# [GOAL OF THE EXERCISE]
Set down again exactly the lines of the listing below that fall between the line holding "ATOM 165 N N" and the line holding "ATOM 169 O O", inclusive.

# [DATA]
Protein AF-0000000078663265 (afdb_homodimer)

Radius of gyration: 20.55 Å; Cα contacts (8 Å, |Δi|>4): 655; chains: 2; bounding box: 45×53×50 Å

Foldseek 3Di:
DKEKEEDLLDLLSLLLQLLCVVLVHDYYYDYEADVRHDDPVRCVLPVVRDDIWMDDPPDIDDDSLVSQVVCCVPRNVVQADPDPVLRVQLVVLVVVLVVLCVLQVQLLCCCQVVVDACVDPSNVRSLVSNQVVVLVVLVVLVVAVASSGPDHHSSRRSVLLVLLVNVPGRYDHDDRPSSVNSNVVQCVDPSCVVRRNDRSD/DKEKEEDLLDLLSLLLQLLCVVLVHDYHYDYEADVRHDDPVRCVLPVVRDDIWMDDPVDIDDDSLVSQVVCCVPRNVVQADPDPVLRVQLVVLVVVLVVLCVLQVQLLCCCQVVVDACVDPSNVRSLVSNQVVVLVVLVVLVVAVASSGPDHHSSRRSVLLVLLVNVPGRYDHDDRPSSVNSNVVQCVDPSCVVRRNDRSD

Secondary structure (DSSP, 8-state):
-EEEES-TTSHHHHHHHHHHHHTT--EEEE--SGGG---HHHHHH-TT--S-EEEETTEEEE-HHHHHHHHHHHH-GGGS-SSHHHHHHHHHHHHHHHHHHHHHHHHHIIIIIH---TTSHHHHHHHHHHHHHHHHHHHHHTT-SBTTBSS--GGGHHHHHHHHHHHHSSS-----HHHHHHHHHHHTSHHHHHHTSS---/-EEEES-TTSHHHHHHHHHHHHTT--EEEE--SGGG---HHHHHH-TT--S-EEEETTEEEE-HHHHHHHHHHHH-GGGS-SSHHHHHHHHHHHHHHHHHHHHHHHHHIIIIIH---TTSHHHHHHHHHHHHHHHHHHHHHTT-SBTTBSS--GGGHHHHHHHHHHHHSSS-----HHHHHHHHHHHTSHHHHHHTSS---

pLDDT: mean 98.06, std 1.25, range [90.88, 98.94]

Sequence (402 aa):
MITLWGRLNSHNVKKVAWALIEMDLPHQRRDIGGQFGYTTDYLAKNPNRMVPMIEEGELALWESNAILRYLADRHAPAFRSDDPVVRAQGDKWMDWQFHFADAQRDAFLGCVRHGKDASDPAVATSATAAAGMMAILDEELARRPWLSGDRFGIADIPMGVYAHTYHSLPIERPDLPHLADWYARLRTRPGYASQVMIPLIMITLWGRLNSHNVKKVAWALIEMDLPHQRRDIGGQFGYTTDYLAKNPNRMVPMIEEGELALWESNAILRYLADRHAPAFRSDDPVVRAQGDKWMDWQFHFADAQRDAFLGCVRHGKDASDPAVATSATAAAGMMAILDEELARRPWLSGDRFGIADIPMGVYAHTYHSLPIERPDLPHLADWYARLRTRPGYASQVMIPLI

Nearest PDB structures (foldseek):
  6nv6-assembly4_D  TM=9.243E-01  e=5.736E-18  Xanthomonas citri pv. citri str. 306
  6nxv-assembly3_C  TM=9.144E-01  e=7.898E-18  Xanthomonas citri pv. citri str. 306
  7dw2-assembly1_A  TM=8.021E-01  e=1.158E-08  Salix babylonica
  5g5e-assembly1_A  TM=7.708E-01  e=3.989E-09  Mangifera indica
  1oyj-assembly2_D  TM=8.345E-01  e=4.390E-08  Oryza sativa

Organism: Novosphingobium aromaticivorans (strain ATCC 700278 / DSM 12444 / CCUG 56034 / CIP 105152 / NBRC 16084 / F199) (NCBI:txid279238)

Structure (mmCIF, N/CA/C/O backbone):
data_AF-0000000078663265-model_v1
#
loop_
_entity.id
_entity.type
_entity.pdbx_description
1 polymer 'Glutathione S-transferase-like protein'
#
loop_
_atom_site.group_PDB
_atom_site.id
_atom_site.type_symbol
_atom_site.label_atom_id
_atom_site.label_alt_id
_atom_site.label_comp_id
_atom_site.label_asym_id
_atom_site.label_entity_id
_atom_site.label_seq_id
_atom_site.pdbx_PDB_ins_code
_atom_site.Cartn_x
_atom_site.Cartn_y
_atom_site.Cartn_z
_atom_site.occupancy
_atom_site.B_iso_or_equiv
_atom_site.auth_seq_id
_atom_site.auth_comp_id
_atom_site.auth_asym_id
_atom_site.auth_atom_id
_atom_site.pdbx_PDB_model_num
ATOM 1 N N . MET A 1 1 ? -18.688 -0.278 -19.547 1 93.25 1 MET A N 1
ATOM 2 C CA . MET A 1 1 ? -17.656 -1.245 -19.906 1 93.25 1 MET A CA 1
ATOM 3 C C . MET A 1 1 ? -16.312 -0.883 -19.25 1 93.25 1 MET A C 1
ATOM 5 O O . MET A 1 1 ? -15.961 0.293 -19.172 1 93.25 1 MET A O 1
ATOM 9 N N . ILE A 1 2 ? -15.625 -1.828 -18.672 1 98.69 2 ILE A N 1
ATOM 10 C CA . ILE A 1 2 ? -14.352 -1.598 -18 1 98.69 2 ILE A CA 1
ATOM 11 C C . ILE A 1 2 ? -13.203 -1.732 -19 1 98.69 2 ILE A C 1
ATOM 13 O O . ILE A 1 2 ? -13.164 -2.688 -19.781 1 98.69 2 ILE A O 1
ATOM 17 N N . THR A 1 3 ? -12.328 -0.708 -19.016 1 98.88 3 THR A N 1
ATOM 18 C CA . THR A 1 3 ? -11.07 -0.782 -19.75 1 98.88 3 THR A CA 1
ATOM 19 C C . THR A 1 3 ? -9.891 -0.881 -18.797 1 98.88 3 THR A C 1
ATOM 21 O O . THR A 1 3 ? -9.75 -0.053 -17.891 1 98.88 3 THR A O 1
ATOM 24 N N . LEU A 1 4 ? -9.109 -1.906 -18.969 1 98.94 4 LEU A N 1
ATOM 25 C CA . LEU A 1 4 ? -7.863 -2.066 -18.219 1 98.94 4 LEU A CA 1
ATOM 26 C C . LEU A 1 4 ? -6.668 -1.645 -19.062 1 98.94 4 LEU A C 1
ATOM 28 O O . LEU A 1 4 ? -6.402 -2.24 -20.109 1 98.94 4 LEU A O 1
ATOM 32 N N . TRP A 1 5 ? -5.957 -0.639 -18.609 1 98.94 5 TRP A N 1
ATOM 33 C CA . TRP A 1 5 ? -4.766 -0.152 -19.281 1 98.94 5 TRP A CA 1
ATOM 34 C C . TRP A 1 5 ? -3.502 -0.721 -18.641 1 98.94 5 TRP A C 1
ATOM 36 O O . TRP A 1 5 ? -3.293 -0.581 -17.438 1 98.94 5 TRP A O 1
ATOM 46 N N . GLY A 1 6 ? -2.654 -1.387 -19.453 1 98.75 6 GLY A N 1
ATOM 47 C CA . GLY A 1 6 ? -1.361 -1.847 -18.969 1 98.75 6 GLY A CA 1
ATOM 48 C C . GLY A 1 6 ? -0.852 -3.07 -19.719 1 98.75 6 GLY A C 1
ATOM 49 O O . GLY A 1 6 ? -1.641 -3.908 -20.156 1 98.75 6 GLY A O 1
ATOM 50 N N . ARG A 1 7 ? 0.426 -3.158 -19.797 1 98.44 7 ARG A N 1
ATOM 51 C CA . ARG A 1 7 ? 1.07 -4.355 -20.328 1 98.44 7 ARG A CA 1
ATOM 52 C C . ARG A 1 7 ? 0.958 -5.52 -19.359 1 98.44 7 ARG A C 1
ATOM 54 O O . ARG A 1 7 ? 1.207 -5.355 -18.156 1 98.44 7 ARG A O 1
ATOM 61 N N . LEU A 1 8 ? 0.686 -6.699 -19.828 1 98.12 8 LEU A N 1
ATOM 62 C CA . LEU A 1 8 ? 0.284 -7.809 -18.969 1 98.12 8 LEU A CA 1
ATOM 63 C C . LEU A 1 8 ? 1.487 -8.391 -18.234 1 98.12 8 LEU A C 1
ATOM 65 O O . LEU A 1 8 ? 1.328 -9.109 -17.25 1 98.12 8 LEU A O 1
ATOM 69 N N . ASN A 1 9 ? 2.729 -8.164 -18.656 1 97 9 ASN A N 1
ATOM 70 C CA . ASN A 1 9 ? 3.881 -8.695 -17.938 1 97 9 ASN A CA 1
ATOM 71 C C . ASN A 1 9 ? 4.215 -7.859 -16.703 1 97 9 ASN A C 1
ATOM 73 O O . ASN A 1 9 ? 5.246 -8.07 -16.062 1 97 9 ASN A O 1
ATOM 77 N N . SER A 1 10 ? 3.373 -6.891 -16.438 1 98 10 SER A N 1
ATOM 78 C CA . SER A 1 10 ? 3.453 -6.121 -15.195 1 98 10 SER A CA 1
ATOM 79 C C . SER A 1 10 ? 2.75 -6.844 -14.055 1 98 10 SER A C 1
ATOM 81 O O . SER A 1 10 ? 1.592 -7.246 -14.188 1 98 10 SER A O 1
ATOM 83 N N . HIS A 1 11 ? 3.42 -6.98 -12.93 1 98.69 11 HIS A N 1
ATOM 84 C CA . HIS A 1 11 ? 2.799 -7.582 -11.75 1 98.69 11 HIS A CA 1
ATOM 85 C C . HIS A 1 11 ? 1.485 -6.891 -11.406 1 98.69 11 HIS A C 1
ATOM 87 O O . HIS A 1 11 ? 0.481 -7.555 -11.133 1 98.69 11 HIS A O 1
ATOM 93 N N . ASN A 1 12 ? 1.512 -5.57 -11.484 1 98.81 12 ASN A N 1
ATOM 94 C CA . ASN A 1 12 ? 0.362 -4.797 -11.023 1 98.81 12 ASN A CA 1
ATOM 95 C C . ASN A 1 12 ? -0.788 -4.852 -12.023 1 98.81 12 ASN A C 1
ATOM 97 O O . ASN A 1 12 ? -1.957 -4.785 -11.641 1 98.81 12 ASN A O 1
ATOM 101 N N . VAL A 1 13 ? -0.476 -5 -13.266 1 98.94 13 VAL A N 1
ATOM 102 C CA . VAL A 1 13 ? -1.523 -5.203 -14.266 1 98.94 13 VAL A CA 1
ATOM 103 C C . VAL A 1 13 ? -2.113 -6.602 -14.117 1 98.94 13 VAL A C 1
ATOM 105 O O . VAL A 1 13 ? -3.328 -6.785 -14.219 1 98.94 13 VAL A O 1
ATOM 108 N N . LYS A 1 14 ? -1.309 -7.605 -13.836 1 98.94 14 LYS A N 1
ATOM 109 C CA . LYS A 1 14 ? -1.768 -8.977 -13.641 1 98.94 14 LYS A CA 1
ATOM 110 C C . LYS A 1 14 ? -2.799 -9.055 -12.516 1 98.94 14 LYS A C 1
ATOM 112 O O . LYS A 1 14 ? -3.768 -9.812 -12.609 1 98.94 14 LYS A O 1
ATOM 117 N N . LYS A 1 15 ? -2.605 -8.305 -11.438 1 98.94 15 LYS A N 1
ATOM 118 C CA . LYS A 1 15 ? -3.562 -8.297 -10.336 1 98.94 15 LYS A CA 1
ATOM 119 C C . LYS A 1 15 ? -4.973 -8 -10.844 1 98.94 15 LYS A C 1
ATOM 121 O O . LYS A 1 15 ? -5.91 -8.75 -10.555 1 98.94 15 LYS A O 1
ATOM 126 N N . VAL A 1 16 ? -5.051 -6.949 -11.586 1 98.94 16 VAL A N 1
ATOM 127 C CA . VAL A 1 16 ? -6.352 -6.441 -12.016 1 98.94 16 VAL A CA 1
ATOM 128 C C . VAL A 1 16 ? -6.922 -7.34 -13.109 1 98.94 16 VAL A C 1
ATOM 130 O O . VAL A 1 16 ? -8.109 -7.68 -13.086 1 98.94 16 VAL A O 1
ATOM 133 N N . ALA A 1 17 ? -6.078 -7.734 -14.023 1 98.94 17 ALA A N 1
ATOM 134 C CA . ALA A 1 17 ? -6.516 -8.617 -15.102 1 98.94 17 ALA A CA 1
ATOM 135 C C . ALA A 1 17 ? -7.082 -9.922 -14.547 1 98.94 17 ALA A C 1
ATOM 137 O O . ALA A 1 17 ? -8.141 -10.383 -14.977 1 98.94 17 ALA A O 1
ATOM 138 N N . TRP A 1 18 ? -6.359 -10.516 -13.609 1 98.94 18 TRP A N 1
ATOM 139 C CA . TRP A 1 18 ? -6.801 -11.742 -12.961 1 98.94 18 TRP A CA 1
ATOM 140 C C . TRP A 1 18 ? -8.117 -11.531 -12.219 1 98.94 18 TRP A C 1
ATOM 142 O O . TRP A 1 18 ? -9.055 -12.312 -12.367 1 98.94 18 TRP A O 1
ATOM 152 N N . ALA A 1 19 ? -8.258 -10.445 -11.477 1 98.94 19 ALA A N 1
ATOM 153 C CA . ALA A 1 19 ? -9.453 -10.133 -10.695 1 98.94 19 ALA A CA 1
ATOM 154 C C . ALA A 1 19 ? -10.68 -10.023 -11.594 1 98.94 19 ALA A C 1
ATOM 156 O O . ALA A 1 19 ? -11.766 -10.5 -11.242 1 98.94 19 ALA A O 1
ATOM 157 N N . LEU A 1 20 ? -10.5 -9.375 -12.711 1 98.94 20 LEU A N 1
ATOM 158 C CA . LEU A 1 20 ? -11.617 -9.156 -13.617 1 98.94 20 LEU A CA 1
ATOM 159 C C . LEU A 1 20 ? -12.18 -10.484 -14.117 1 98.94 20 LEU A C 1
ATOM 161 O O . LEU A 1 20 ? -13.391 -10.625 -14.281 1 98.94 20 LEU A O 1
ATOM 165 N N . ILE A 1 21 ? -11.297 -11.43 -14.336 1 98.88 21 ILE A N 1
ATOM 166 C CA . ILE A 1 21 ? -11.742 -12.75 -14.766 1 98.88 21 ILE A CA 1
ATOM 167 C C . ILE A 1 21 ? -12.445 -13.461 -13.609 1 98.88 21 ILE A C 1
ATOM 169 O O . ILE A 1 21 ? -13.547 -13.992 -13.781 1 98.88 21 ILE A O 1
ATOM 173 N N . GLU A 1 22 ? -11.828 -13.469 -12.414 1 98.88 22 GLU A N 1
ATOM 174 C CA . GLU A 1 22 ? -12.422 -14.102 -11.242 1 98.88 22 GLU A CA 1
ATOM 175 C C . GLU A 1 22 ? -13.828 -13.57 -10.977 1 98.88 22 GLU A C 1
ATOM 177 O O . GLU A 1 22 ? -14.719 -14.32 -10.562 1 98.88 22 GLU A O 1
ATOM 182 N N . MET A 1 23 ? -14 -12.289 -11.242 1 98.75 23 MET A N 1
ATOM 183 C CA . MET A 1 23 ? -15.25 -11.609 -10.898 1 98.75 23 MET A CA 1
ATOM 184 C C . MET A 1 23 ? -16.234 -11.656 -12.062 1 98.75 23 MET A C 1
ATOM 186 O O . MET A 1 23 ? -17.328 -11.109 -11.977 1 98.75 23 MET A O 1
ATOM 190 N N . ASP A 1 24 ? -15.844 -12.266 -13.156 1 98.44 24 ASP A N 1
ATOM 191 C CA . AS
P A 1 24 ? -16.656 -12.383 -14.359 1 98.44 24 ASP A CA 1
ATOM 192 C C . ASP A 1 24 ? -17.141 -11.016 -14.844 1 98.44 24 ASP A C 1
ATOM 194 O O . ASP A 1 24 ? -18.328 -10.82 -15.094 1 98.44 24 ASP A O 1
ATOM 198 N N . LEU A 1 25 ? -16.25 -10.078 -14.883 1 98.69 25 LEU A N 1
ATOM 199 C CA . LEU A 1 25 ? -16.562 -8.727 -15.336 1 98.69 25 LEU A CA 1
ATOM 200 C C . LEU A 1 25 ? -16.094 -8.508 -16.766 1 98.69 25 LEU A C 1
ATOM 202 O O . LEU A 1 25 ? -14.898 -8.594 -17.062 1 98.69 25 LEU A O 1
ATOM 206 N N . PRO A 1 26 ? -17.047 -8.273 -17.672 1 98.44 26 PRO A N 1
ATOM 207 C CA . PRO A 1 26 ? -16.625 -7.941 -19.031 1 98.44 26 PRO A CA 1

==

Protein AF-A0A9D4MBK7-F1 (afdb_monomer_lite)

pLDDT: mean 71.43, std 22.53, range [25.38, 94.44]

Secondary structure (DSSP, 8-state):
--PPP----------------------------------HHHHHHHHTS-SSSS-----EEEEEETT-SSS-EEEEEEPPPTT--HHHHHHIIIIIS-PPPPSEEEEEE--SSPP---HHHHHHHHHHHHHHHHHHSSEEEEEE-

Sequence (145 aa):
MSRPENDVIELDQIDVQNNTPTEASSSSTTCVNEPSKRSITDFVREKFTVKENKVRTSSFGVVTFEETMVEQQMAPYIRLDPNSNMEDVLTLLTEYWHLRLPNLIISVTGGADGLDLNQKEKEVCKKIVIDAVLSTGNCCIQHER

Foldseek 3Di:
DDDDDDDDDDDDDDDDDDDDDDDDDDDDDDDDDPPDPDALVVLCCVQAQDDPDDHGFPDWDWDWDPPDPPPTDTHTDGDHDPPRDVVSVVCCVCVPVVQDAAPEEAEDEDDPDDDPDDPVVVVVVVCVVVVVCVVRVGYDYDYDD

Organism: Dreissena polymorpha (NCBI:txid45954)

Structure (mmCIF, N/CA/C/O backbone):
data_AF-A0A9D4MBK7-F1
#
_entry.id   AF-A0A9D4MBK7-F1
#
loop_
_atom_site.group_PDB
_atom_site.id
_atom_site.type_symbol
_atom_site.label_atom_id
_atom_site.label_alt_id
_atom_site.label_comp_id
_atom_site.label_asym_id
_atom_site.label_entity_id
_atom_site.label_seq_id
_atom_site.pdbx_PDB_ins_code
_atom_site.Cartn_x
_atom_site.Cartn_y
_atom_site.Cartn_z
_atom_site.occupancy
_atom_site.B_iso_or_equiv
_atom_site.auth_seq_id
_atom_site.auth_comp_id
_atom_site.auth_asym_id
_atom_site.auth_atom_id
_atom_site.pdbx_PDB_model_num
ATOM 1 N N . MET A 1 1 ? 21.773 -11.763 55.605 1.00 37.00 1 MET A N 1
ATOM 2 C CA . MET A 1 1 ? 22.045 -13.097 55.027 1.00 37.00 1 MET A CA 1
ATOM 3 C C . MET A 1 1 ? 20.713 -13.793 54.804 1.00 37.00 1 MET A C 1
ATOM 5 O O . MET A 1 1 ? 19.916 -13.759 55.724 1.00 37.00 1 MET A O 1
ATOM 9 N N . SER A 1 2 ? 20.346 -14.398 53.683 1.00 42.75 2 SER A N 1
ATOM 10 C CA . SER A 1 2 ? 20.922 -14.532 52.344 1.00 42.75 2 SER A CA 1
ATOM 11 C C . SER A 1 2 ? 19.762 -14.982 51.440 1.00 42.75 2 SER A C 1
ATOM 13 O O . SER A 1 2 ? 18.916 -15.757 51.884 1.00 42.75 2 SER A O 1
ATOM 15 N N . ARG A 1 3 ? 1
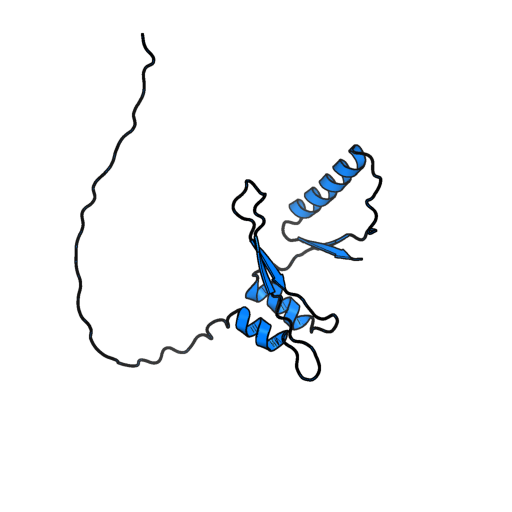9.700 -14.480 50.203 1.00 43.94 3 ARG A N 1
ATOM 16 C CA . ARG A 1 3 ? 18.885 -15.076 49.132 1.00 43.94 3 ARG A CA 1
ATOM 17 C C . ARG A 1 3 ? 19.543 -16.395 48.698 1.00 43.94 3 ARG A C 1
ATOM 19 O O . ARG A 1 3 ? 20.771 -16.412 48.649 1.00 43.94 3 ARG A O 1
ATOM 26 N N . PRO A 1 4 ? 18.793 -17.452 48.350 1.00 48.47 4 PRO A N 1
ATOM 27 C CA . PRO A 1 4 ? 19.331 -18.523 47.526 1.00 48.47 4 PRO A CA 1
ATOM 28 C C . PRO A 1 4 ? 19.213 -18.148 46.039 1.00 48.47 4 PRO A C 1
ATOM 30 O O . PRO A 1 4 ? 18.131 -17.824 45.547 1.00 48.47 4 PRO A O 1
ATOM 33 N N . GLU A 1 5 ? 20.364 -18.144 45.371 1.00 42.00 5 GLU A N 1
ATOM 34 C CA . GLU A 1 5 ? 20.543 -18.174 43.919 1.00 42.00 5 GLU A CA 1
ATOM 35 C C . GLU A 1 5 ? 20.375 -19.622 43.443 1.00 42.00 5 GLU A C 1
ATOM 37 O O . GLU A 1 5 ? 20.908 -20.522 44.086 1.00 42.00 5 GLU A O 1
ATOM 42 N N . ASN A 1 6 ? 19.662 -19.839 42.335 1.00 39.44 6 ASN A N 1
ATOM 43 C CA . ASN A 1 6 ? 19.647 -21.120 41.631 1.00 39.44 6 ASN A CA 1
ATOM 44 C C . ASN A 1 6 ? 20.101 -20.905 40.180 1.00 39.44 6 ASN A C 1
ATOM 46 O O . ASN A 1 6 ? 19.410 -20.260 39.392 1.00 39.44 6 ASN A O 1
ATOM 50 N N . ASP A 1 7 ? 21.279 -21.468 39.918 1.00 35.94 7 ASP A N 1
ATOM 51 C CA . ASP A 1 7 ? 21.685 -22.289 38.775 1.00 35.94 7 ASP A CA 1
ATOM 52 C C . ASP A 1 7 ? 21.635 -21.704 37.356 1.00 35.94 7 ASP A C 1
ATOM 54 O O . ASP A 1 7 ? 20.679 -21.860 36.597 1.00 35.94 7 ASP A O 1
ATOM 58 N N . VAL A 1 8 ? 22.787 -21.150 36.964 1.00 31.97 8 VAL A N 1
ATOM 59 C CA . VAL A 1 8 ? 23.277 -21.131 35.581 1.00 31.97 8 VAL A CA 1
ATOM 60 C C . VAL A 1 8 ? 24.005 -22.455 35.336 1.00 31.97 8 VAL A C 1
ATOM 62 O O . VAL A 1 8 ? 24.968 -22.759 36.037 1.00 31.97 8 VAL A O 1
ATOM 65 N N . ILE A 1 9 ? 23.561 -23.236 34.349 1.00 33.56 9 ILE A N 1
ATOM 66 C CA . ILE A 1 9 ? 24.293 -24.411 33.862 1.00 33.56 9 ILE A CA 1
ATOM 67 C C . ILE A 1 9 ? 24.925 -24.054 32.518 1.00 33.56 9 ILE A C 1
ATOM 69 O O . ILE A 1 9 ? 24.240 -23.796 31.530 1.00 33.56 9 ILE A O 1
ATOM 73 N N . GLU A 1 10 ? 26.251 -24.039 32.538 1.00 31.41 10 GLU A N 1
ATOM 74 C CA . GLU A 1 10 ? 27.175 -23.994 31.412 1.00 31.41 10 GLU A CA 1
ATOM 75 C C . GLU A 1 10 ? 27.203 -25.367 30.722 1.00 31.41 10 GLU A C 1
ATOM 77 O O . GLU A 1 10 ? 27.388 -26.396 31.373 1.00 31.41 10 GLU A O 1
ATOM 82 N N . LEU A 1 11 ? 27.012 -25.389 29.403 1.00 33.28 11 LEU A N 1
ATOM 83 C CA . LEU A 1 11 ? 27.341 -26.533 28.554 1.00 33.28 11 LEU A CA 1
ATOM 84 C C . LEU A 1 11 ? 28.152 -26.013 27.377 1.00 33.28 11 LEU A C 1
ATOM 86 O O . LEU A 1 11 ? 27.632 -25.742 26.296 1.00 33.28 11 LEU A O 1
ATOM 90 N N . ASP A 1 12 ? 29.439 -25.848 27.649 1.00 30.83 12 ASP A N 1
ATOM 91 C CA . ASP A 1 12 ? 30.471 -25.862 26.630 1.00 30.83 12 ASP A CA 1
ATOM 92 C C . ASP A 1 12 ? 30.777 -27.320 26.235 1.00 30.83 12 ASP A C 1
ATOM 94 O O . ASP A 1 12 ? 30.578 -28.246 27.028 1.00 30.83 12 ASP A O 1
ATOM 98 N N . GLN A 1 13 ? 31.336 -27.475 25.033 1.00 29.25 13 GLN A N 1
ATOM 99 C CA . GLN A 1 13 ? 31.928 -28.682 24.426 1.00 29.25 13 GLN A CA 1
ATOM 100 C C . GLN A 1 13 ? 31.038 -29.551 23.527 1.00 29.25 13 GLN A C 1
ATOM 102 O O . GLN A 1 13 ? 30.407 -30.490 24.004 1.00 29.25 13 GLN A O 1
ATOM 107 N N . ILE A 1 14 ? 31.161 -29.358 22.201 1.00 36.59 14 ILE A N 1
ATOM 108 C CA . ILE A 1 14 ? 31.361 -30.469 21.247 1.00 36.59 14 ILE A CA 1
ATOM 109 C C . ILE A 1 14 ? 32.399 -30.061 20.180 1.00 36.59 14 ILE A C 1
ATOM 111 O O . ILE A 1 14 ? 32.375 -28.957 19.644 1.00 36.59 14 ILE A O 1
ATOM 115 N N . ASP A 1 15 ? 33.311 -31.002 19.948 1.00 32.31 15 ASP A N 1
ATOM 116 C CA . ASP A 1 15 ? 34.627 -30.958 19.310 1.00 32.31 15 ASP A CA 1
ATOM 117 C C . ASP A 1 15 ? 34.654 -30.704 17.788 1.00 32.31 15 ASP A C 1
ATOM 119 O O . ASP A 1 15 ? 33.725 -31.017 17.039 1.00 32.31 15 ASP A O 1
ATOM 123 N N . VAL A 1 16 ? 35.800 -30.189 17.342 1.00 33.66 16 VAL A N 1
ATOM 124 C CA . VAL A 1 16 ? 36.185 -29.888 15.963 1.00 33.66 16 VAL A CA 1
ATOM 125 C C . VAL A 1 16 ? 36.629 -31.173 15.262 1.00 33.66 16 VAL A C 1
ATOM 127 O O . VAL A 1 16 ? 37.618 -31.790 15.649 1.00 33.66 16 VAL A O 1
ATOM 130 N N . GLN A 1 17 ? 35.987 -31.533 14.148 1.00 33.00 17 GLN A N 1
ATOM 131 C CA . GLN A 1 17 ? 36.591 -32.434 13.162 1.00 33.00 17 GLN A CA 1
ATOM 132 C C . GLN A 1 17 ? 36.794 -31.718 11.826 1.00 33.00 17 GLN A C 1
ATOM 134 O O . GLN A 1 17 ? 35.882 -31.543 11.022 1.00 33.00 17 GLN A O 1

# [EXERCISE ANSWER]
ATOM 165 N N . ILE A 1 21 ? -11.297 -11.43 -14.336 1 98.88 21 ILE A N 1
ATOM 166 C CA . ILE A 1 21 ? -11.742 -12.75 -14.766 1 98.88 21 ILE A CA 1
ATOM 167 C C . ILE A 1 21 ? -12.445 -13.461 -13.609 1 98.88 21 ILE A C 1
ATOM 169 O O . ILE A 1 21 ? -13.547 -13.992 -13.781 1 98.88 21 ILE A O 1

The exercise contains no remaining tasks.